I also ride on what is locally known as either 1099 or the Ocmulgee River Trail which is state and national land between Forysth and Monticello.

.


----------



## Brighteyes (Mar 8, 2009)

I ride at Mingo Trails all the time! Nice place. I'm a member.


----------



## lbw0912 (Jan 30, 2013)

thank yall..I am actually pretty close to silver spur and mingo isnt that far either...im about an hr away from silver spur ...I have got to check both of these out !
_Posted via Mobile Device_


----------



## Oreos Girl (May 24, 2011)

Brighteyes, I like Mingo but at $100 membership it is cheaper for me to pay per ride out there as a single person. I actually made it all the way out to the hay field last time.


----------



## Endiku (Dec 6, 2010)

Sorry, I have NO idea about Georgia geography, though I was born there xD so sorry if this is way off track, but I went back a few years ago and rode at the Chickamauga National Battlefield. It was a TON of fun and it was well maintained when I went, but that was in 2009 I think. 

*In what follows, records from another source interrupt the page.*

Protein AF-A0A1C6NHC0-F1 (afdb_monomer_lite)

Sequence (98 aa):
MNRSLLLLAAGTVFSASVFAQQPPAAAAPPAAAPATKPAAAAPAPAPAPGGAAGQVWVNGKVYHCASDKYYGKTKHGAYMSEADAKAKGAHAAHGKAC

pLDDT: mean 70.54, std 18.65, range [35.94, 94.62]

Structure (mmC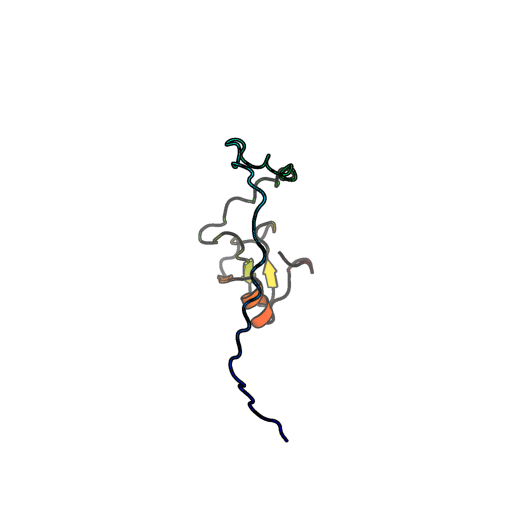IF, N/CA/C/O backbone):
data_AF-A0A1C6NHC0-F1
#
_entry.id   AF-A0A1C6NHC0-F1
#
loop_
_atom_site.group_PDB
_atom_site.id
_atom_site.type_symbol
_atom_site.label_atom_id
_atom_site.label_alt_id
_atom_site.label_comp_id
_atom_site.label_asym_id
_atom_site.label_entity_id
_atom_site.label_seq_id
_atom_site.pdbx_PDB_ins_code
_atom_site.Cartn_x
_atom_site.Cartn_y
_atom_site.Cartn_z
_atom_site.occupancy
_atom_site.B_iso_or_equiv
_atom_site.auth_seq_id
_atom_site.auth_comp_id
_atom_site.auth_asym_id
_atom_site.auth_atom_id
_atom_site.pdbx_PDB_model_num
ATOM 1 N N . MET A 1 1 ? -32.511 -30.148 -2.543 1.00 40.88 1 MET A N 1
ATOM 2 C CA . MET A 1 1 ? -33.195 -29.842 -3.816 1.00 40.88 1 MET A CA 1
ATOM 3 C C . MET A 1 1 ? -32.124 -29.795 -4.911 1.00 40.88 1 MET A C 1
ATOM 5 O O . MET A 1 1 ? -31.472 -28.776 -5.052 1.00 40.88 1 MET A O 1
ATOM 9 N N . ASN A 1 2 ? -31.647 -30.955 -5.380 1.00 35.94 2 ASN A N 1
ATOM 10 C CA . ASN A 1 2 ? -32.035 -31.638 -6.636 1.00 35.94 2 ASN A CA 1
ATOM 11 C C . ASN A 1 2 ? -31.509 -30.830 -7.852 1.00 35.94 2 ASN A C 1
ATOM 13 O O . ASN A 1 2 ? -31.930 -29.696 -8.020 1.00 35.94 2 ASN A O 1
ATOM 17 N N . ARG A 1 3 ? -30.660 -31.320 -8.771 1.00 50.34 3 ARG A N 1
ATOM 18 C CA . ARG A 1 3 ? -30.636 -32.618 -9.490 1.00 50.34 3 ARG A CA 1
ATOM 19 C C . ARG A 1 3 ? -29.235 -32.815 -10.116 1.00 50.34 3 ARG A C 1
ATOM 21 O O . ARG A 1 3 ? -28.686 -31.874 -10.668 1.00 50.34 3 ARG A 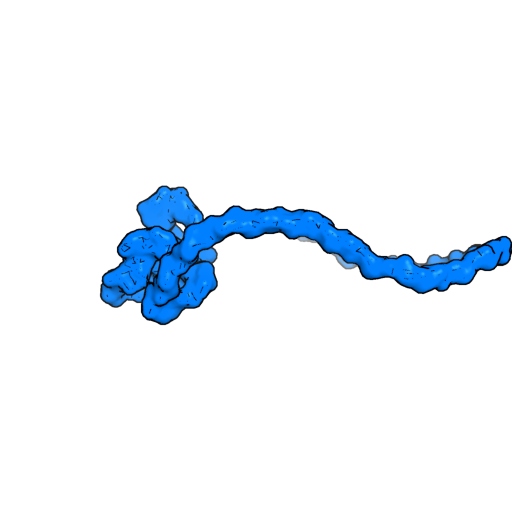O 1
ATOM 28 N N . SER A 1 4 ? -28.576 -33.947 -9.874 1.00 50.34 4 SER A N 1
ATOM 29 C CA . SER A 1 4 ? -28.443 -35.097 -10.798 1.00 50.34 4 SER A CA 1
ATOM 30 C C . SER A 1 4 ? -27.412 -34.939 -11.924 1.00 50.34 4 SER A C 1
ATOM 32 O O . SER A 1 4 ? -27.673 -34.362 -12.973 1.00 50.34 4 SER A O 1
ATOM 34 N N . LEU A 1 5 ? -26.269 -35.577 -11.668 1.00 55.69 5 LEU A N 1
ATOM 35 C CA . LEU A 1 5 ? -25.461 -36.395 -12.572 1.00 55.69 5 LEU A CA 1
ATOM 36 C C . LEU A 1 5 ? -26.242 -36.980 -13.768 1.00 55.69 5 LEU A C 1
ATOM 38 O O . LEU A 1 5 ? -27.262 -37.637 -13.560 1.00 55.69 5 LEU A O 1
ATOM 42 N N . LEU A 1 6 ? -25.700 -36.842 -14.983 1.00 52.34 6 LEU A N 1
ATOM 43 C CA . LEU A 1 6 ? -25.901 -37.809 -16.068 1.00 52.34 6 LEU A CA 1
ATOM 44 C C . LEU A 1 6 ? -24.765 -37.718 -17.101 1.00 52.34 6 LEU A C 1
ATOM 46 O O . LEU A 1 6 ? -24.686 -36.793 -17.903 1.00 52.34 6 LEU A O 1
ATOM 50 N N . LEU A 1 7 ? -23.879 -38.712 -17.029 1.00 49.06 7 LEU A N 1
ATOM 51 C CA . LEU A 1 7 ? -22.999 -39.183 -18.097 1.00 49.06 7 LEU A CA 1
ATOM 52 C C . LEU A 1 7 ? -23.809 -40.122 -19.012 1.00 49.06 7 LEU A C 1
ATOM 54 O O . LEU A 1 7 ? -24.451 -41.032 -18.497 1.00 49.06 7 LEU A O 1
ATOM 58 N N . LEU A 1 8 ? -23.730 -39.943 -20.334 1.00 52.44 8 LEU A N 1
ATOM 59 C CA . LEU A 1 8 ? -24.141 -40.884 -21.400 1.00 52.44 8 LEU A CA 1
ATOM 60 C C . LEU A 1 8 ? -23.228 -40.573 -22.607 1.00 52.44 8 LEU A C 1
ATOM 62 O O . LEU A 1 8 ? -23.221 -39.441 -23.072 1.00 52.44 8 LEU A O 1
ATOM 66 N N . ALA A 1 9 ? -22.225 -41.392 -22.936 1.00 47.81 9 ALA A N 1
ATOM 67 C CA . ALA A 1 9 ? -22.245 -42.678 -23.654 1.00 47.81 9 ALA A CA 1
ATOM 68 C C . ALA A 1 9 ? -22.139 -42.526 -25.190 1.00 47.81 9 ALA A C 1
ATOM 70 O O . ALA A 1 9 ? -22.764 -41.671 -25.803 1.00 47.81 9 ALA A O 1
ATOM 71 N N . ALA A 1 10 ? -21.269 -43.365 -25.756 1.00 52.94 10 ALA A N 1
ATOM 72 C CA . ALA A 1 10 ? -20.694 -43.362 -27.099 1.00 52.94 10 ALA A CA 1
ATOM 73 C C . ALA A 1 10 ? -21.666 -43.668 -28.257 1.00 52.94 10 ALA A C 1
ATOM 75 O O . ALA A 1 10 ? -22.709 -44.282 -28.055 1.00 52.94 10 ALA A O 1
ATOM 76 N N . GLY A 1 11 ? -21.242 -43.362 -29.491 1.00 50.62 11 GLY A N 1
ATOM 77 C CA . GLY A 1 11 ? -21.833 -43.946 -30.701 1.00 50.62 11 GLY A CA 1
ATOM 78 C C . GLY A 1 11 ? -21.356 -43.317 -32.011 1.00 50.62 11 GLY A C 1
ATOM 79 O O . GLY A 1 11 ? -21.891 -42.311 -32.455 1.00 50.62 11 GLY A O 1
ATOM 80 N N . THR A 1 12 ? -20.349 -43.929 -32.630 1.00 60.06 12 THR A N 1
ATOM 81 C CA . THR A 1 12 ? -19.785 -43.628 -33.956 1.00 60.06 12 THR A CA 1
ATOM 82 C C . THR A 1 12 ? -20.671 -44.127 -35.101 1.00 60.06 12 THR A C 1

Chickamauga National Battlefield Horse Trails


----------



## Brighteyes (Mar 8, 2009)

Oreos Girl said:


> Brighteyes, I like Mingo but at $100 membership it is cheaper for me to pay per ride out there as a single person. I actually made it all the way out to the hay field last time.


 
Totally true! If you're only going a couple times per year, it's better to pay the $10 per day.


----------



## lbw0912 (Jan 30, 2013)

ugh...I have got to hurry up& get a trailer!!! sold out of horses years ago and sold my trailers...just getting back into it....maybe until then I can hook up with some friends and go....my cousin is a member of mingo...and silver spur...theres also a place in Twin City, GA 20mins from me..I think its called Saddle Trails..or something like that I wanna go check out.


----------



## RhondaLynn (Jan 26, 2010)

I am in North Georgia, I have ridden in Chickamauga battlefield and it is very nice. I also ride a Dry Creek between Resaca and Lafayette, Great trails. I have ridden at Garland Mountain more south in Cherokee County. Very nice trails. But my mostest favorite place to ride is Cohutta Wilderness up above Chatsworth. Fabulous Trails and remote area!!

Rhonda


----------